ASSIGNMENT =>
In the material below, the required lines run from the one containing "ATOM 104 O O" through the one containing "ATOM 112 O O". Copy those lines exactly, ends included, and nothing else.

MATERIAL SUPPLIED =>
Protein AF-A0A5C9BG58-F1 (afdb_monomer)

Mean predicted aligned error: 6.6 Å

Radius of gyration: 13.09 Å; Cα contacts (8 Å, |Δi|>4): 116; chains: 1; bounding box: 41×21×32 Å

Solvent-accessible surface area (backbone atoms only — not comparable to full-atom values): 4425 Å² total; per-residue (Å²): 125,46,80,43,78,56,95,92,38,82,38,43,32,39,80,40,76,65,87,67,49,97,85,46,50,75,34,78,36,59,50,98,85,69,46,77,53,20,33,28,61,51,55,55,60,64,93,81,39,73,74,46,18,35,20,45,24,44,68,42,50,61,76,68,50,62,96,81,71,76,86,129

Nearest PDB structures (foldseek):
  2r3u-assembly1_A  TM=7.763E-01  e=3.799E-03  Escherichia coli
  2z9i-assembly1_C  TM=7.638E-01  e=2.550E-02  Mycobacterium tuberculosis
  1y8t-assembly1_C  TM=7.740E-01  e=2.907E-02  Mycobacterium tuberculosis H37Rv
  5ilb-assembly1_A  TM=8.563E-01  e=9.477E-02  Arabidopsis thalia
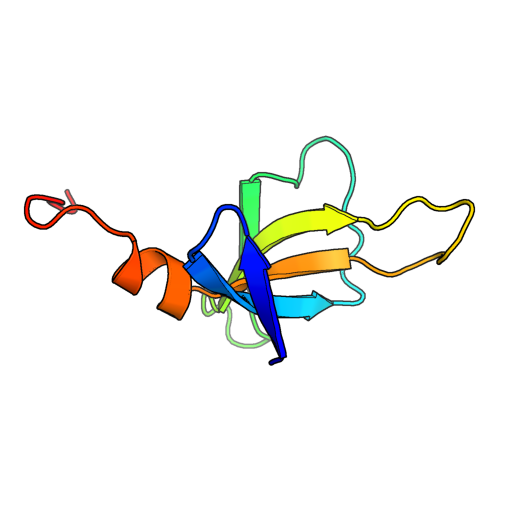na
  2z9i-assembly1_A  TM=7.456E-01  e=7.783E-02  Mycobacterium tuberculosis

Foldseek 3Di:
DDFDDDPNDTFDKDWDLPDDDPPQAQPFDADPV
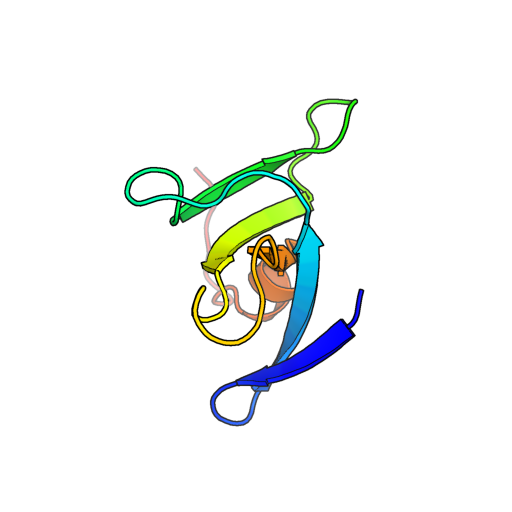RDGFFGWHDADDCVVDNRTTMTTGPVRVVVVDDPPDDDD

Sequence (72 aa):
MRLNDFNGRAMKIIQTSAAINSGNSGGGLYDKAGRLIGINTWTKDKRFAEGLSFAITFTTLLELAPADLELK

Secondary structure (DSSP, 8-state):
-EEEEETTEEEEEEEE-SPP-TTTTTSEEE-TT--EEEEEEEEPPTTT-TT-EEEEEHHHHHHHS-TT----

Structure (mmCIF, N/CA/C/O backbone):
data_AF-A0A5C9BG58-F1
#
_entry.id   AF-A0A5C9BG58-F1
#
loop_
_atom_site.group_PDB
_atom_site.id
_atom_site.type_symbol
_atom_site.label_atom_id
_atom_site.label_alt_id
_atom_site.label_comp_id
_atom_site.label_asym_id
_atom_site.label_entity_id
_atom_site.label_seq_id
_atom_site.pdbx_PDB_ins_code
_atom_site.Cartn_x
_atom_site.Cartn_y
_atom_site.Cartn_z
_atom_site.occupancy
_atom_site.B_iso_or_equiv
_atom_site.auth_seq_id
_atom_site.auth_comp_id
_atom_site.auth_asym_id
_atom_site.auth_atom_id
_atom_site.pdbx_PDB_model_num
ATOM 1 N N . MET A 1 1 ? 1.843 -12.055 2.446 1.00 61.38 1 MET A N 1
ATOM 2 C CA . MET A 1 1 ? 1.315 -10.928 3.245 1.00 61.38 1 MET A CA 1
ATOM 3 C C . MET A 1 1 ? 1.891 -11.050 4.641 1.00 61.38 1 MET A C 1
ATOM 5 O O . MET A 1 1 ? 1.884 -12.157 5.169 1.00 61.38 1 MET A O 1
ATOM 9 N N . ARG A 1 2 ? 2.472 -9.979 5.187 1.00 71.38 2 ARG A N 1
ATOM 10 C CA . ARG A 1 2 ? 3.137 -10.002 6.501 1.00 71.38 2 ARG A CA 1
ATOM 11 C C . ARG A 1 2 ? 2.456 -9.004 7.438 1.00 71.38 2 ARG A C 1
ATOM 13 O O . ARG A 1 2 ? 2.055 -7.938 6.978 1.00 71.38 2 ARG A O 1
ATOM 20 N N . LEU A 1 3 ? 2.316 -9.371 8.711 1.00 68.00 3 LEU A N 1
ATOM 21 C CA . LEU A 1 3 ? 1.868 -8.477 9.778 1.00 68.00 3 LEU A CA 1
ATOM 22 C C . LEU A 1 3 ? 3.074 -7.731 10.345 1.00 68.00 3 LEU A C 1
ATOM 24 O O . LEU A 1 3 ? 4.042 -8.369 10.762 1.00 68.00 3 LEU A O 1
ATOM 28 N N . ASN A 1 4 ? 2.999 -6.405 10.369 1.00 69.00 4 ASN A N 1
ATOM 29 C CA . ASN A 1 4 ? 3.999 -5.537 10.975 1.00 69.00 4 ASN A CA 1
ATOM 30 C C . ASN A 1 4 ? 3.309 -4.564 11.936 1.00 69.00 4 ASN A C 1
ATOM 32 O O . ASN A 1 4 ? 2.265 -4.010 11.601 1.00 69.00 4 ASN A O 1
ATOM 36 N N . ASP A 1 5 ? 3.903 -4.335 13.102 1.00 71.00 5 ASP A N 1
ATOM 37 C CA . ASP A 1 5 ? 3.438 -3.308 14.033 1.00 71.00 5 ASP A CA 1
ATOM 38 C C . ASP A 1 5 ? 3.935 -1.931 13.575 1.00 71.00 5 ASP A C 1
ATOM 40 O O . ASP A 1 5 ? 5.136 -1.723 13.380 1.00 71.00 5 ASP A O 1
ATOM 44 N N . PHE A 1 6 ? 3.003 -1.009 13.361 1.00 66.44 6 PHE A N 1
ATOM 45 C CA . PHE A 1 6 ? 3.274 0.391 13.071 1.00 66.44 6 PHE A CA 1
ATOM 46 C C . PHE A 1 6 ? 2.454 1.253 14.031 1.00 66.44 6 PHE A C 1
ATOM 48 O O . PHE A 1 6 ? 1.227 1.285 13.949 1.00 66.44 6 PHE A O 1
ATOM 55 N N . ASN A 1 7 ? 3.132 1.970 14.933 1.00 63.75 7 ASN A N 1
ATOM 56 C CA . ASN A 1 7 ? 2.509 2.822 15.955 1.00 63.75 7 ASN A CA 1
ATOM 57 C C . ASN A 1 7 ? 1.443 2.103 16.814 1.00 63.75 7 ASN A C 1
ATOM 59 O O . ASN A 1 7 ? 0.405 2.685 17.127 1.00 63.75 7 ASN A O 1
ATOM 63 N N . GLY A 1 8 ? 1.679 0.841 17.195 1.00 70.81 8 GLY A N 1
ATOM 64 C CA . GLY A 1 8 ? 0.771 0.067 18.051 1.00 70.81 8 GLY A CA 1
ATOM 65 C C . GLY A 1 8 ? -0.422 -0.535 17.306 1.00 70.81 8 GLY A C 1
ATOM 66 O O . GLY A 1 8 ? -1.378 -0.991 17.935 1.00 70.81 8 GLY A O 1
ATOM 67 N N . ARG A 1
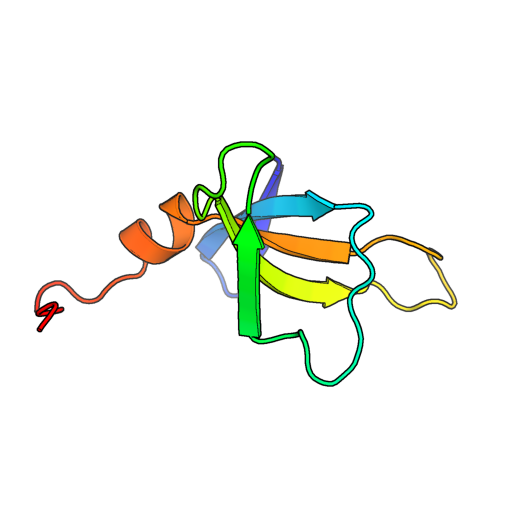 9 ? -0.397 -0.528 15.968 1.00 72.44 9 ARG A N 1
ATOM 68 C CA . ARG A 1 9 ? -1.400 -1.170 15.115 1.00 72.44 9 ARG A CA 1
ATOM 69 C C . ARG A 1 9 ? -0.732 -2.208 14.228 1.00 72.44 9 ARG A C 1
ATOM 71 O O . ARG A 1 9 ? 0.193 -1.909 13.474 1.00 72.44 9 ARG A O 1
ATOM 78 N N . ALA A 1 10 ? -1.253 -3.430 14.277 1.00 80.00 10 ALA A N 1
ATOM 79 C CA . ALA A 1 10 ? -0.858 -4.484 13.358 1.00 80.00 10 ALA A CA 1
ATOM 80 C C . ALA A 1 10 ? -1.370 -4.149 11.949 1.00 80.00 10 ALA A C 1
ATOM 82 O O . ALA A 1 10 ? -2.561 -4.249 11.665 1.00 80.00 10 ALA A O 1
ATOM 83 N N . MET A 1 11 ? -0.462 -3.759 11.061 1.00 84.06 11 MET A N 1
ATOM 84 C CA . MET A 1 11 ? -0.752 -3.504 9.657 1.00 84.06 11 MET A CA 1
ATOM 85 C C . MET A 1 11 ? -0.3
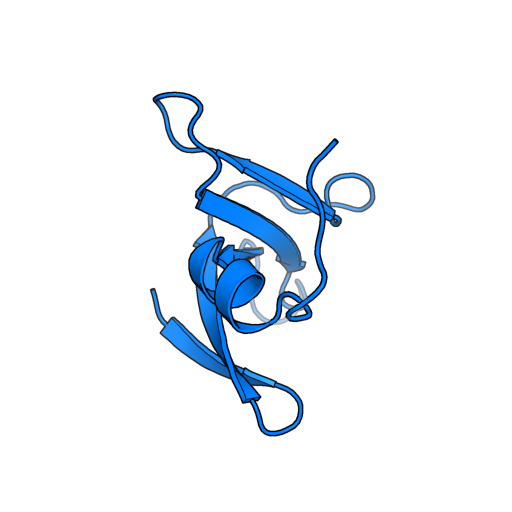33 -4.694 8.805 1.00 84.06 11 MET A C 1
ATOM 87 O O . MET A 1 11 ? 0.750 -5.265 8.972 1.00 84.06 11 MET A O 1
ATOM 91 N N . LYS A 1 12 ? -1.175 -5.051 7.837 1.00 89.56 12 LYS A N 1
ATOM 92 C CA . LYS A 1 12 ? -0.834 -6.040 6.822 1.00 89.56 12 LYS A CA 1
ATOM 93 C C . LYS A 1 12 ? -0.200 -5.326 5.634 1.00 89.56 12 LYS A C 1
ATOM 95 O O . LYS A 1 12 ? -0.793 -4.410 5.058 1.00 89.56 12 LYS A O 1
ATOM 100 N N . ILE A 1 13 ? 0.983 -5.789 5.241 1.00 89.06 13 ILE A N 1
ATOM 101 C CA . ILE A 1 13 ? 1.747 -5.223 4.126 1.00 89.06 13 ILE A CA 1
ATOM 102 C C . ILE A 1 13 ? 2.031 -6.254 3.029 1.00 89.06 13 ILE A C 1
ATOM 104 O O . ILE A 1 13 ? 2.116 -7.470 3.268 1.00 89.06 13 ILE A O 1
ATOM 108 N N . ILE A 1 14 ? 2.204 -5.738 1.815 1.00 89.94 14 ILE A N 1
ATOM 109 C CA . ILE A 1 14 ? 2.659 -6.457 0.628 1.00 89.94 14 ILE A CA 1
ATOM 110 C C . ILE A 1 14 ? 4.084 -6.008 0.347 1.00 89.94 14 ILE A C 1
ATOM 112 O O . ILE A 1 14 ? 4.341 -4.820 0.182 1.00 89.94 14 ILE A O 1
ATOM 116 N N . GLN A 1 15 ? 5.003 -6.963 0.273 1.00 89.00 15 GLN A N 1
ATOM 117 C CA . GLN A 1 15 ? 6.306 -6.729 -0.329 1.00 89.00 15 GLN A CA 1
ATOM 118 C C . GLN A 1 15 ? 6.162 -6.912 -1.838 1.00 89.00 15 GLN A C 1
ATOM 120 O O . GLN A 1 15 ? 5.605 -7.915 -2.287 1.00 89.00 15 GLN A O 1
ATOM 125 N N . THR A 1 16 ? 6.648 -5.952 -2.609 1.00 83.50 16 THR A N 1
ATOM 126 C CA . THR A 1 16 ? 6.552 -5.949 -4.066 1.00 83.50 16 THR A CA 1
ATOM 127 C C . THR A 1 16 ? 7.910 -5.653 -4.688 1.00 83.50 16 THR A C 1
ATOM 129 O O . THR A 1 16 ? 8.755 -4.997 -4.079 1.00 83.50 16 THR A O 1
ATOM 132 N N . SER A 1 17 ? 8.116 -6.155 -5.903 1.00 79.94 17 SER A N 1
ATOM 133 C CA . SER A 1 17 ? 9.231 -5.775 -6.772 1.00 79.94 17 SER A CA 1
ATOM 134 C C . SER A 1 17 ? 8.874 -4.607 -7.695 1.00 79.94 17 SER A C 1
ATOM 136 O O . SER A 1 17 ? 9.723 -4.158 -8.463 1.00 79.94 17 SER A O 1
ATOM 138 N N . ALA A 1 18 ? 7.632 -4.105 -7.634 1.00 77.81 18 ALA A N 1
ATOM 139 C CA . ALA A 1 18 ? 7.265 -2.861 -8.293 1.00 77.81 18 ALA A CA 1
ATOM 140 C C . ALA A 1 18 ? 8.178 -1.747 -7.772 1.00 77.81 18 ALA A C 1
ATOM 142 O O . ALA A 1 18 ? 8.291 -1.549 -6.561 1.00 77.81 18 ALA A O 1
ATOM 143 N N . ALA A 
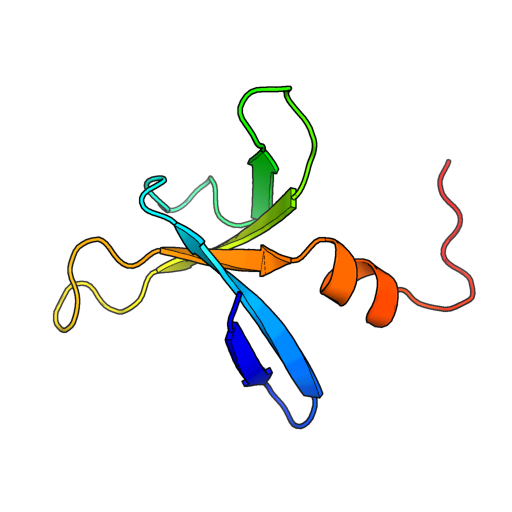1 19 ? 8.849 -1.048 -8.685 1.00 77.38 19 ALA A N 1
ATOM 144 C CA . ALA A 1 19 ? 9.754 0.028 -8.320 1.00 77.38 19 ALA A CA 1
ATOM 145 C C . ALA A 1 19 ? 8.972 1.116 -7.576 1.00 77.38 19 ALA A C 1
ATOM 147 O O . ALA A 1 19 ? 8.080 1.717 -8.166 1.00 77.38 19 ALA A O 1
ATOM 148 N N . ILE A 1 20 ? 9.300 1.377 -6.308 1.00 73.50 20 ILE A N 1
ATOM 149 C CA . ILE A 1 20 ? 8.786 2.535 -5.572 1.00 73.50 20 ILE A CA 1
ATOM 150 C C . ILE A 1 20 ? 9.820 3.656 -5.639 1.00 73.50 20 ILE A C 1
ATOM 152 O O . ILE A 1 20 ? 10.972 3.499 -5.226 1.00 73.50 20 ILE A O 1
ATOM 156 N N . ASN A 1 21 ? 9.406 4.791 -6.184 1.00 75.31 21 ASN A N 1
ATOM 157 C CA . ASN A 1 21 ? 10.200 6.003 -6.317 1.00 75.31 21 ASN A CA 1
ATOM 158 C C . ASN A 1 21 ? 9.365 7.225 -5.914 1.00 75.31 21 ASN A C 1
ATOM 160 O O . ASN A 1 21 ? 8.144 7.155 -5.762 1.00 75.31 21 ASN A O 1
ATOM 164 N N . SER A 1 22 ? 10.041 8.355 -5.692 1.00 65.62 22 SER A N 1
ATOM 165 C CA . SER A 1 22 ? 9.344 9.607 -5.396 1.00 65.62 22 SER A CA 1
ATOM 166 C C . SER A 1 22 ? 8.362 9.908 -6.531 1.00 65.62 22 SER A C 1
ATOM 168 O O . SER A 1 22 ? 8.769 9.959 -7.691 1.00 65.62 22 SER A O 1
ATOM 170 N N . GLY A 1 23 ? 7.077 10.039 -6.202 1.00 71.06 23 GLY A N 1
ATOM 171 C CA . GLY A 1 23 ? 5.997 10.258 -7.167 1.00 71.06 23 GLY A CA 1
ATOM 172 C C . GLY A 1 23 ? 5.018 9.092 -7.334 1.00 71.06 23 GLY A C 1
ATOM 173 O O . GLY A 1 23 ? 3.887 9.343 -7.736 1.00 71.06 23 GLY A O 1
ATOM 174 N N . ASN A
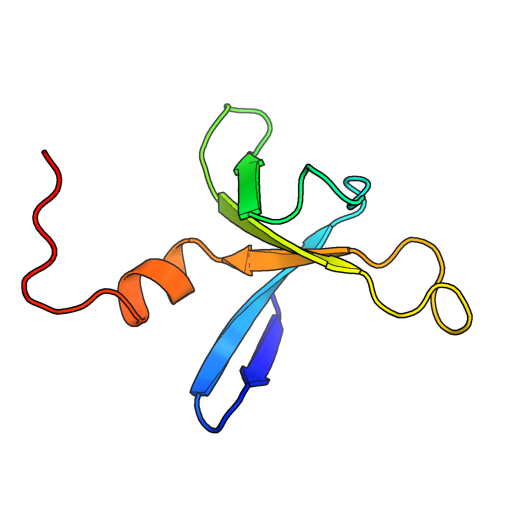 1 24 ? 5.384 7.851 -6.984 1.00 79.88 24 ASN A N 1
ATOM 175 C CA . ASN A 1 24 ? 4.419 6.739 -6.949 1.00 79.88 24 ASN A CA 1
ATOM 176 C C . ASN A 1 24 ? 4.077 6.243 -5.534 1.00 79.88 24 ASN A C 1
ATOM 178 O O . A
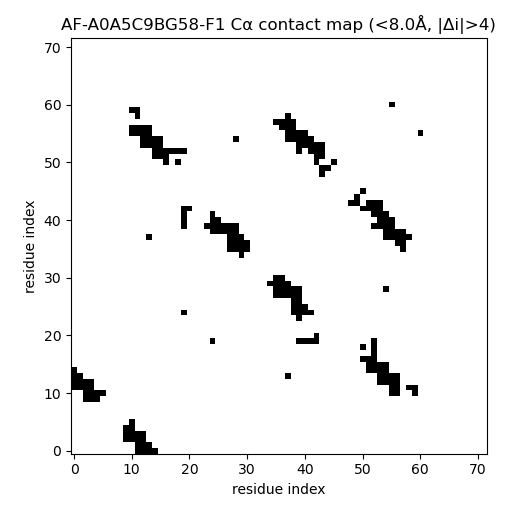SN A 1 24 ? 3.106 5.500 -5.371 1.00 79.88 24 ASN A O 1
ATOM 182 N N . SER A 1 25 ? 4.818 6.692 -4.513 1.00 81.12 25 SER A N 1
ATOM 183 C CA . SER A 1 25 ? 4.377 6.650 -3.115 1.00 81.12 25 SER A CA 1
ATOM 184 C C . SER A 1 25 ? 3.039 7.383 -2.977 1.00 81.12 25 SER A C 1
ATOM 186 O O . SER A 1 25 ? 2.917 8.538 -3.377 1.00 81.12 25 SER A O 1
ATOM 188 N N . GLY A 1 26 ? 2.034 6.700 -2.432 1.00 84.25 26 GLY A N 1
ATOM 189 C CA . GLY A 1 26 ? 0.638 7.145 -2.376 1.00 84.25 26 GLY A CA 1
ATOM 190 C C . GLY A 1 26 ? -0.239 6.616 -3.518 1.00 84.25 26 GLY A C 1
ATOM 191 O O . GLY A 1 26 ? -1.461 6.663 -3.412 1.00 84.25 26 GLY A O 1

WRITTEN SOLUTION =>
ATOM 104 O O . ILE A 1 13 ? 2.116 -7.470 3.268 1.00 89.06 13 ILE A O 1
ATOM 108 N N . ILE A 1 14 ? 2.204 -5.738 1.815 1.00 89.94 14 ILE A N 1
ATOM 109 C CA . ILE A 1 14 ? 2.659 -6.457 0.628 1.00 89.94 14 ILE A CA 1
ATOM 110 C C . ILE A 1 14 ? 4.084 -6.008 0.347 1.00 89.94 14 ILE A C 1
ATOM 112 O O . ILE A 1 14 ? 4.341 -4.820 0.182 1.00 89.94 14 ILE A O 1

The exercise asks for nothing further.